The Paper outlines number of ablation studies that were done to test the relative importance of each aspect of the model.
Effect of Pre-training Tasks: The main contribution by this paper is the argument of the benefit of using a bidirectionally pre-trained transformer architecture. This was achieved via a masked language model with the MASK
token, as well as implementing “next sentence prediction” (NSP). The ablation study shows the importance for a few NLP tasks which require MLM and NSP. The results of this study are shown in table 5.
Effect of Model Size: Here the team shows that model size does have a significant effect not only on large scale tasks (language translation), but also on small scale tasks (provided the model has been sufficiently trained). This is probably in part due to the fundamental benefit of a solid language model, pre-trained bidirectionally.
Feature-based approach with BERT: Feature based approaches have the benefit of pre-computing an expensive representation while running individual experiments on cheaper models derived from the representation.
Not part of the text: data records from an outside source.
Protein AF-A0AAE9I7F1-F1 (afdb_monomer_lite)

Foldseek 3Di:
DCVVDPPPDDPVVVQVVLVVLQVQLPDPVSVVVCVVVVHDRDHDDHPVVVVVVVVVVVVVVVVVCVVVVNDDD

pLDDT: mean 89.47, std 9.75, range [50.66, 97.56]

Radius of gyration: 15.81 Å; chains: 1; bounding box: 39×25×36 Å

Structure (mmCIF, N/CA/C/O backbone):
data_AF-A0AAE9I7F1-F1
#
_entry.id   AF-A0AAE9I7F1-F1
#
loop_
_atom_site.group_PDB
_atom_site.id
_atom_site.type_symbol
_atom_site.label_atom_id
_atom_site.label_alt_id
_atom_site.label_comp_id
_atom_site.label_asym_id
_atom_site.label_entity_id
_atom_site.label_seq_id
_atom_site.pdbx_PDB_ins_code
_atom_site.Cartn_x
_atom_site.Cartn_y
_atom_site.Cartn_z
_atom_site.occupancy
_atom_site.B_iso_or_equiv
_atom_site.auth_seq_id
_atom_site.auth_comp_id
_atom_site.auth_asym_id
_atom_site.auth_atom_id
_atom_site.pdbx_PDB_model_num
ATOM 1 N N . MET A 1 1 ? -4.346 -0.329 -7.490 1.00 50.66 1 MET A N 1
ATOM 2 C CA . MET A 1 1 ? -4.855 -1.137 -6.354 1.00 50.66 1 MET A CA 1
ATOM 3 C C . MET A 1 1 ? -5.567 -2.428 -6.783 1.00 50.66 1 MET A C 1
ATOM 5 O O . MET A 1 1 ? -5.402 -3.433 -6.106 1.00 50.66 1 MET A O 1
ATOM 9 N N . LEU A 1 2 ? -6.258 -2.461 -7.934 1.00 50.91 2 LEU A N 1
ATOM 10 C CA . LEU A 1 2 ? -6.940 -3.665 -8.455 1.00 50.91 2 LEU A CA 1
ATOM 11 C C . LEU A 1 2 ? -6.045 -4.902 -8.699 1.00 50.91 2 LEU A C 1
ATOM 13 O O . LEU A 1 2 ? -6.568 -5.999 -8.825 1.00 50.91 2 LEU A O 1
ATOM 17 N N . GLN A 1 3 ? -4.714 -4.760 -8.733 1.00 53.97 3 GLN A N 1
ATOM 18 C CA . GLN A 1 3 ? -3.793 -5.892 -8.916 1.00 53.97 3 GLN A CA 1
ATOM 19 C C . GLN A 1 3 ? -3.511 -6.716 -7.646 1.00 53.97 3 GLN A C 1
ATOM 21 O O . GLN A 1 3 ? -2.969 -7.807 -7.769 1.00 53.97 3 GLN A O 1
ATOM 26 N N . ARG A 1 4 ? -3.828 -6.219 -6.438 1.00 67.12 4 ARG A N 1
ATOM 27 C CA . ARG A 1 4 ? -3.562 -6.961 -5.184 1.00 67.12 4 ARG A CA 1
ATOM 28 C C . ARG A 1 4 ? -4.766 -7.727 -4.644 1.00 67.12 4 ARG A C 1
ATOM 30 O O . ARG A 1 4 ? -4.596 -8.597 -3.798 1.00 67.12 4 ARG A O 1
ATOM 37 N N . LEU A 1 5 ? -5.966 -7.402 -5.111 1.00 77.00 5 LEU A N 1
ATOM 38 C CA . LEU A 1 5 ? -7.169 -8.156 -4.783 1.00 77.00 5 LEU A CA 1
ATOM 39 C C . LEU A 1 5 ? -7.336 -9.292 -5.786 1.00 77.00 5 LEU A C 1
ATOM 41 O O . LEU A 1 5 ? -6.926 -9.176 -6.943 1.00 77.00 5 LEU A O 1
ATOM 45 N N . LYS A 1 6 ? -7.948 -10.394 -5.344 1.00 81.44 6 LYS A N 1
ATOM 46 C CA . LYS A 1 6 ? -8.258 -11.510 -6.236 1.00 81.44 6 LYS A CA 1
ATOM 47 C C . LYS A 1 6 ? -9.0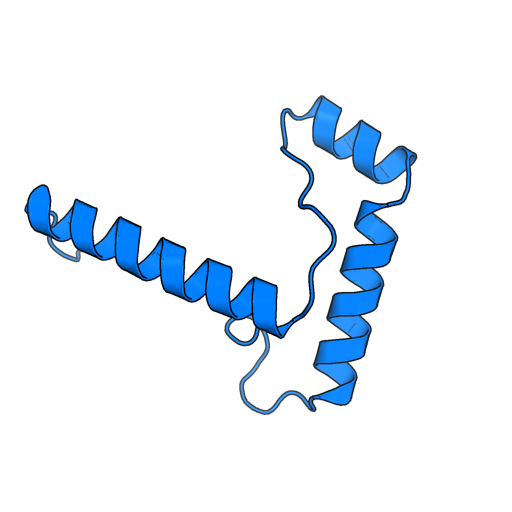87 -10.993 -7.411 1.00 81.44 6 LYS A C 1
ATOM 49 O O . LYS A 1 6 ? -10.044 -10.234 -7.224 1.00 81.44 6 LYS A O 1
ATOM 54 N N . GLN A 1 7 ? -8.720 -11.425 -8.612 1.00 76.69 7 GLN A N 1
ATOM 55 C CA . GLN A 1 7 ? -9.460 -11.099 -9.822 1.00 76.69 7 GLN A CA 1
ATOM 56 C C . GLN A 1 7 ? -10.930 -11.520 -9.644 1.00 76.69 7 GLN A C 1
ATOM 58 O O . GLN A 1 7 ? -11.204 -12.635 -9.197 1.00 76.69 7 GLN A O 1
ATOM 63 N N . GLY A 1 8 ? -11.86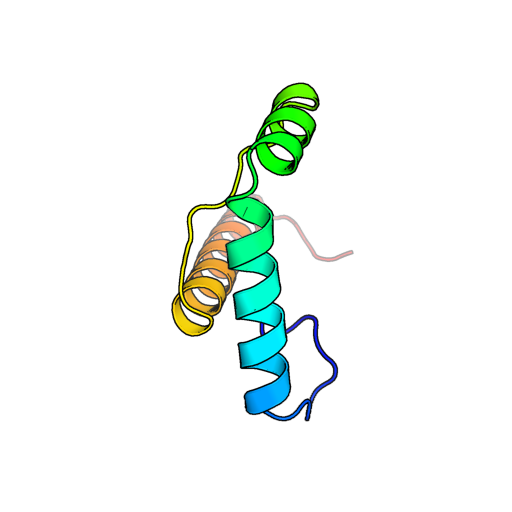1 -10.604 -9.920 1.00 83.56 8 GLY A N 1
ATOM 64 C CA . GLY A 1 8 ? -13.297 -10.809 -9.688 1.00 83.56 8 GLY A CA 1
ATOM 65 C C . GLY A 1 8 ? -13.825 -10.337 -8.328 1.00 83.56 8 GLY A C 1
ATOM 66 O O . GLY A 1 8 ? -14.997 -10.551 -8.035 1.00 83.56 8 GLY A O 1
ATOM 67 N N . THR A 1 9 ? -13.007 -9.681 -7.496 1.00 87.94 9 THR A N 1
ATOM 68 C CA . THR A 1 9 ? -13.522 -8.983 -6.304 1.00 87.94 9 THR A CA 1
ATOM 69 C C . THR A 1 9 ? -14.569 -7.938 -6.724 1.00 87.94 9 THR A C 1
ATOM 71 O O . THR A 1 9 ? -14.253 -7.113 -7.584 1.00 87.94 9 THR A O 1
ATOM 74 N N . PRO A 1 10 ? -15.784 -7.934 -6.137 1.00 93.31 10 PRO A N 1
ATOM 75 C CA . PRO A 1 10 ? -16.817 -6.968 -6.500 1.00 93.31 10 PRO A CA 1
ATOM 76 C C . PRO A 1 10 ? -16.361 -5.525 -6.288 1.00 93.31 10 PRO A C 1
ATOM 78 O O . PRO A 1 10 ? -15.761 -5.206 -5.260 1.00 93.31 10 PRO A O 1
ATOM 81 N N . GLU A 1 11 ? -16.706 -4.635 -7.218 1.00 89.44 11 GLU A N 1
ATOM 82 C CA . GLU A 1 11 ? -16.275 -3.230 -7.186 1.00 89.44 11 GLU A CA 1
ATOM 83 C C . GLU A 1 11 ? -16.662 -2.519 -5.885 1.00 89.44 11 GLU A C 1
ATOM 85 O O . GLU A 1 11 ? -15.858 -1.779 -5.325 1.00 89.44 11 GLU A O 1
ATOM 90 N N . ALA A 1 12 ? -17.846 -2.812 -5.340 1.00 91.44 12 ALA A N 1
ATOM 91 C CA . ALA A 1 12 ? -18.293 -2.262 -4.061 1.00 91.44 12 ALA A CA 1
ATOM 92 C C . ALA A 1 12 ? -17.369 -2.647 -2.890 1.00 91.44 12 ALA A C 1
ATOM 94 O O . ALA A 1 12 ? -17.108 -1.833 -2.003 1.00 91.44 12 ALA A O 1
ATOM 95 N N . VAL A 1 13 ? -16.832 -3.872 -2.898 1.00 93.94 13 VAL A N 1
ATOM 96 C CA . VAL A 1 13 ? -15.872 -4.332 -1.883 1.00 93.94 13 VAL A CA 1
ATOM 97 C C . VAL A 1 13 ? -14.540 -3.610 -2.060 1.00 93.94 13 VAL A C 1
ATOM 99 O O . VAL A 1 13 ? -13.961 -3.151 -1.077 1.00 93.94 13 VAL A O 1
ATOM 102 N N . VAL A 1 14 ? -14.080 -3.443 -3.305 1.00 92.88 14 VAL A N 1
ATOM 103 C CA . VAL A 1 14 ? -12.865 -2.671 -3.611 1.00 92.88 14 VAL A CA 1
ATOM 104 C C . VAL A 1 14 ? -12.998 -1.232 -3.110 1.00 92.88 14 VAL A C 1
ATOM 106 O O . VAL A 1 14 ? -12.098 -0.735 -2.435 1.00 92.88 14 VAL A O 1
ATOM 109 N N . ALA A 1 15 ? -14.123 -0.580 -3.405 1.00 92.06 15 ALA A N 1
ATOM 110 C CA . ALA A 1 15 ? -14.388 0.795 -3.002 1.00 92.06 15 ALA A CA 1
ATOM 111 C C . ALA A 1 15 ? -14.398 0.947 -1.476 1.00 92.06 15 ALA A C 1
ATOM 113 O O . ALA A 1 15 ? -13.718 1.824 -0.947 1.00 92.06 15 ALA A O 1
ATOM 114 N N . ARG A 1 16 ? -15.090 0.047 -0.763 1.00 95.19 16 ARG A N 1
ATOM 115 C CA . ARG A 1 16 ? -15.147 0.063 0.706 1.00 95.19 16 ARG A CA 1
ATOM 116 C C . ARG A 1 16 ? -13.771 -0.124 1.342 1.00 95.19 16 ARG A C 1
ATOM 118 O O . ARG A 1 16 ? -13.438 0.579 2.290 1.00 95.19 16 ARG A O 1
ATOM 125 N N . LEU A 1 17 ? -12.969 -1.059 0.832 1.00 94.00 17 LEU A N 1
ATOM 126 C CA . LEU A 1 17 ? -11.615 -1.294 1.341 1.00 94.00 17 LEU A CA 1
ATOM 127 C C . LEU A 1 17 ? -10.698 -0.094 1.089 1.00 94.00 17 LEU A C 1
ATOM 129 O O . LEU A 1 17 ? -9.941 0.297 1.974 1.00 94.00 17 LEU A O 1
ATOM 133 N N . HIS A 1 18 ? -10.774 0.497 -0.105 1.00 93.44 18 HIS A N 1
ATOM 134 C CA . HIS A 1 18 ? -10.003 1.693 -0.440 1.00 93.44 18 HIS A CA 1
ATOM 135 C C . HIS A 1 18 ? -10.375 2.871 0.459 1.00 93.44 18 HIS A C 1
ATOM 137 O O . HIS A 1 18 ? -9.490 3.543 0.979 1.00 93.44 18 HIS A O 1
ATOM 143 N N . GLN A 1 19 ? -11.671 3.088 0.685 1.00 94.06 19 GLN A N 1
ATOM 144 C CA . GLN A 1 19 ? -12.154 4.129 1.586 1.00 94.06 19 GLN A CA 1
ATOM 145 C C . GLN A 1 19 ? -11.628 3.927 3.011 1.00 94.06 19 GLN A C 1
ATOM 147 O O . GLN A 1 19 ? -11.024 4.843 3.559 1.00 94.06 19 GLN A O 1
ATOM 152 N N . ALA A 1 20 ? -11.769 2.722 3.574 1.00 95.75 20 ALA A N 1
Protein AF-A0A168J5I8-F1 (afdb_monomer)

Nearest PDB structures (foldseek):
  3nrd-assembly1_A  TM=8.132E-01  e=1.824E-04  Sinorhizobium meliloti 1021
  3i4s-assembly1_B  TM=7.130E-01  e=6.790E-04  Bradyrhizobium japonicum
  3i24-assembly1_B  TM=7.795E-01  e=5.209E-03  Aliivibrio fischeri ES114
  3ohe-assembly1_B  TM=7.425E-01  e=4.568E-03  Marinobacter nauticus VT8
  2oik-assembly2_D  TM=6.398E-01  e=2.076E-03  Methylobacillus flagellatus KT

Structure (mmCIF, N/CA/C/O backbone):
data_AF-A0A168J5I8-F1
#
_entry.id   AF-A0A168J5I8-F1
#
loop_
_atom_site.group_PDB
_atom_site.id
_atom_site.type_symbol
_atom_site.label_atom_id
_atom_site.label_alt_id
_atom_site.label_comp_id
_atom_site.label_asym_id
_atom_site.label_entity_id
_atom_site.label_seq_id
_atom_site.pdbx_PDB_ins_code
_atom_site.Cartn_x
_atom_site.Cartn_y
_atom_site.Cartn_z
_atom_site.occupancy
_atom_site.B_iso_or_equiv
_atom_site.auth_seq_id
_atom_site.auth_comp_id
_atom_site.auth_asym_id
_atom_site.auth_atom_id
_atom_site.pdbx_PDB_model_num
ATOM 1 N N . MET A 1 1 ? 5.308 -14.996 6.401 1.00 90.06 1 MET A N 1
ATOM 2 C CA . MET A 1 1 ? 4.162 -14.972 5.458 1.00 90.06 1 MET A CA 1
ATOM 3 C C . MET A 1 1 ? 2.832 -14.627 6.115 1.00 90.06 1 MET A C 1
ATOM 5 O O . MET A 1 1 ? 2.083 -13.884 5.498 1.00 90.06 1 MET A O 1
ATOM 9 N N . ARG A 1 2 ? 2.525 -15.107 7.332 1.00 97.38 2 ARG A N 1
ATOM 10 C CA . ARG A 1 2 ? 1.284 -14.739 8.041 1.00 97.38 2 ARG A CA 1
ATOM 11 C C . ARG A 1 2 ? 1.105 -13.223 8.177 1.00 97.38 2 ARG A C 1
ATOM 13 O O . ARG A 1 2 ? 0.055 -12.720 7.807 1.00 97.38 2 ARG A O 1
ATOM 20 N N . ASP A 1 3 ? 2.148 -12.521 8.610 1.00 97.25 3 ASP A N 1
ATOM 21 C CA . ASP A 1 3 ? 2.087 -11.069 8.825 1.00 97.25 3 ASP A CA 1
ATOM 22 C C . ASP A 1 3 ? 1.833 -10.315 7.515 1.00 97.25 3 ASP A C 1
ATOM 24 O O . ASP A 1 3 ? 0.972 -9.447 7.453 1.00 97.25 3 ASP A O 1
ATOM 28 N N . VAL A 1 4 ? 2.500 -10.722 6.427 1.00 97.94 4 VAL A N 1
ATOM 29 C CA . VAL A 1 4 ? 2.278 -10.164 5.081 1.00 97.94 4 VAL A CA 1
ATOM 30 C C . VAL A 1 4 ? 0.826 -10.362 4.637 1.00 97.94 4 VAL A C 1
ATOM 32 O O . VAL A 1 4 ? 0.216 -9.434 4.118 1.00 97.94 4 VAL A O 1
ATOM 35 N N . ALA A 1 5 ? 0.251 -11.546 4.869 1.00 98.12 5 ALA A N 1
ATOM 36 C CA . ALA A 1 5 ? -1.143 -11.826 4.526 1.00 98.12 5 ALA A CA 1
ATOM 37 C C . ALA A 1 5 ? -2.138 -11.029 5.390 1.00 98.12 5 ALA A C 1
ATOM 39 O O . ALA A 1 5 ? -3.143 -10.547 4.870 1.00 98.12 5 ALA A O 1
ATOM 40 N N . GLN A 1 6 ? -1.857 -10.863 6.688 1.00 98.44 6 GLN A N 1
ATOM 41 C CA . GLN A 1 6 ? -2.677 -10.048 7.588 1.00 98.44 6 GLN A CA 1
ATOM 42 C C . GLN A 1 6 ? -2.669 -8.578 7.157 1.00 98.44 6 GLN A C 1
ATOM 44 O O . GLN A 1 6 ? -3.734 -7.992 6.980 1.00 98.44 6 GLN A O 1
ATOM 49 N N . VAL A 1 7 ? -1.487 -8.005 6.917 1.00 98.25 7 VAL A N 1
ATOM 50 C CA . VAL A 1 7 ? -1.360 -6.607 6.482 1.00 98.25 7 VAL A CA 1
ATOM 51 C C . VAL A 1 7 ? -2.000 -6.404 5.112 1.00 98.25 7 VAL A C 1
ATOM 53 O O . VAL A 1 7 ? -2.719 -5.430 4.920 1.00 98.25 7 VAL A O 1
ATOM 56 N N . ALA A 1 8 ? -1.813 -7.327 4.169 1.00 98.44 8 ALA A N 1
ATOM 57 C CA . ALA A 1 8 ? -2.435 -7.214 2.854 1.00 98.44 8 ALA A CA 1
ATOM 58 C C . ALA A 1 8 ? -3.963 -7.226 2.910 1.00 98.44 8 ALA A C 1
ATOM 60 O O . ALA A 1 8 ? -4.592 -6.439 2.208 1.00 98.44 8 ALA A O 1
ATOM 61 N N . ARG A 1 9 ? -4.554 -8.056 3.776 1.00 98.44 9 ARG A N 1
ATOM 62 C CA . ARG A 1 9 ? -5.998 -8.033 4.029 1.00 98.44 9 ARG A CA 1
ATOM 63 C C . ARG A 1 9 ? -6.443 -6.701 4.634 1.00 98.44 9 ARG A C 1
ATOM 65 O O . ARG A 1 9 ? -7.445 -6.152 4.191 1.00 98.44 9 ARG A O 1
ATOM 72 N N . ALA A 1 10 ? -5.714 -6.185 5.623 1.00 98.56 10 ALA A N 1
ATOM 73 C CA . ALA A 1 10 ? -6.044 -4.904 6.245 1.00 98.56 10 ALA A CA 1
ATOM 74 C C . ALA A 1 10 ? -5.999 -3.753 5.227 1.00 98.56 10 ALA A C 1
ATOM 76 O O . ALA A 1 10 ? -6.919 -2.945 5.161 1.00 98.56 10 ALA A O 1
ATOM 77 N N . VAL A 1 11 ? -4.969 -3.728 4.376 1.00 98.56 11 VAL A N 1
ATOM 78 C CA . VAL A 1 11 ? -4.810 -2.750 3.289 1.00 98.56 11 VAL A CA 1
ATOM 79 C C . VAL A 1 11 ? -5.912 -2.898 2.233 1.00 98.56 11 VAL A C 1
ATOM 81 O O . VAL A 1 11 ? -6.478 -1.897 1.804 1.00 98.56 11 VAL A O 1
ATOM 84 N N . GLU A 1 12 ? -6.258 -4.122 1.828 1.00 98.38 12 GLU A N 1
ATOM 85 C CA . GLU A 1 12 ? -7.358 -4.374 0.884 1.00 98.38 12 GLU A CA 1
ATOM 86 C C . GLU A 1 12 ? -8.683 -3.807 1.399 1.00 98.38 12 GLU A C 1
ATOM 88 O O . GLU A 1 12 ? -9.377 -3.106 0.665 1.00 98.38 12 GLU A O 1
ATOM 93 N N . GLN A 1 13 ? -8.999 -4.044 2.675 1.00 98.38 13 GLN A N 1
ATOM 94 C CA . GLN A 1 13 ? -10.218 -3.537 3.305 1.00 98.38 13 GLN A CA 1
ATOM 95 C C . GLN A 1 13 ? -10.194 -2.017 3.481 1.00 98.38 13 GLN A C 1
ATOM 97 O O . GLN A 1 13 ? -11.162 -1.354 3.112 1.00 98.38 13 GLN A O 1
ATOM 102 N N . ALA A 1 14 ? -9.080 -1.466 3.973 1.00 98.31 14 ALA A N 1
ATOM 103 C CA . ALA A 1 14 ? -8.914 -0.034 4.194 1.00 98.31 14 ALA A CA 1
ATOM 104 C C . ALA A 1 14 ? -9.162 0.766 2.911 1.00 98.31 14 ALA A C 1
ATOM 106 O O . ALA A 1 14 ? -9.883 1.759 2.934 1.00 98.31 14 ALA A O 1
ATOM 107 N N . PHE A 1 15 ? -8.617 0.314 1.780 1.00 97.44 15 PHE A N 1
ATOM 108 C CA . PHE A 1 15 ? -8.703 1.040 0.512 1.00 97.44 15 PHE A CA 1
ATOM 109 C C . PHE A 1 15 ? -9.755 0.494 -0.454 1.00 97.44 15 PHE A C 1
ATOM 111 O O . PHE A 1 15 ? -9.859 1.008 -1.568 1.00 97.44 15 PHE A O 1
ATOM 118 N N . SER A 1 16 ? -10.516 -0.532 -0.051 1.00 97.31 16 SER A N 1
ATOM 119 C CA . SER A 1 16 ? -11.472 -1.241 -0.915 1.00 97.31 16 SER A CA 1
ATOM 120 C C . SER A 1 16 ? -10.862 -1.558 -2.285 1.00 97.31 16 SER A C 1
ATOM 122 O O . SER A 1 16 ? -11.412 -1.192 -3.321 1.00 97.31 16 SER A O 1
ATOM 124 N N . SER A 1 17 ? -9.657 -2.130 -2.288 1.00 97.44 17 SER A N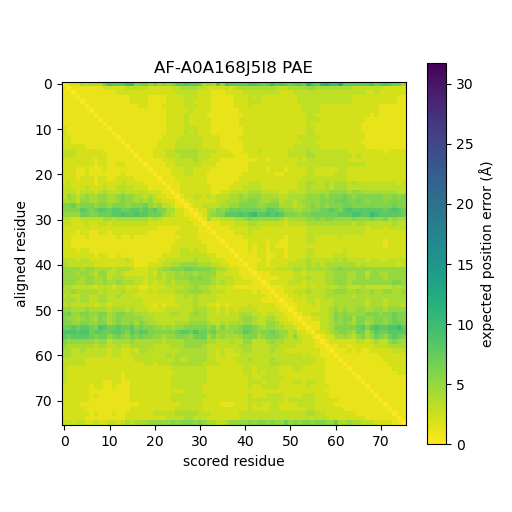 1
ATOM 125 C CA . SER A 1 17 ? -8.904 -2.329 -3.525 1.00 97.44 17 SER A CA 1
ATOM 126 C C . SER A 1 17 ? -9.458 -3.486 -4.353 1.00 97.44 17 SER A C 1
ATOM 128 O O . SER A 1 17 ? -9.890 -4.508 -3.825 1.00 97.44 17 SER A O 1
ATOM 130 N N . ASP A 1 18 ? -9.395 -3.355 -5.678 1.00 98.19 18 ASP A N 1
ATOM 131 C CA . ASP A 1 18 ? -9.740 -4.445 -6.597 1.00 98.19 18 ASP A CA 1
ATOM 132 C C . ASP A 1 18 ? -8.663 -5.542 -6.617 1.00 98.19 18 ASP A C 1
ATOM 134 O O . ASP A 1 18 ? -8.924 -6.697 -6.973 1.00 98.19 18 ASP A O 1
ATOM 138 N N . LYS A 1 19 ? -7.412 -5.180 -6.298 1.00 97.19 19 LYS A N 1
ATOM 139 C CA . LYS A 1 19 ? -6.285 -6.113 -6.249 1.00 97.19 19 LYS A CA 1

Although the details of BERT in the paper were shown against the fine-tuning approach, table 7 shows the feature-based approach is only 0.3 F1 behind fine-tuning the entire model, demonstrating the effectiveness of both approaches.
Conclusion
BERT has not only shown impressive results with the power of bi-directional pre-training, the model has so far stood the test of time and has generated strong interest in the community. It is exciting to see how these strong language models can perform so powerfully on these NLP tasks, and I’m looking forward to how the field will move forward.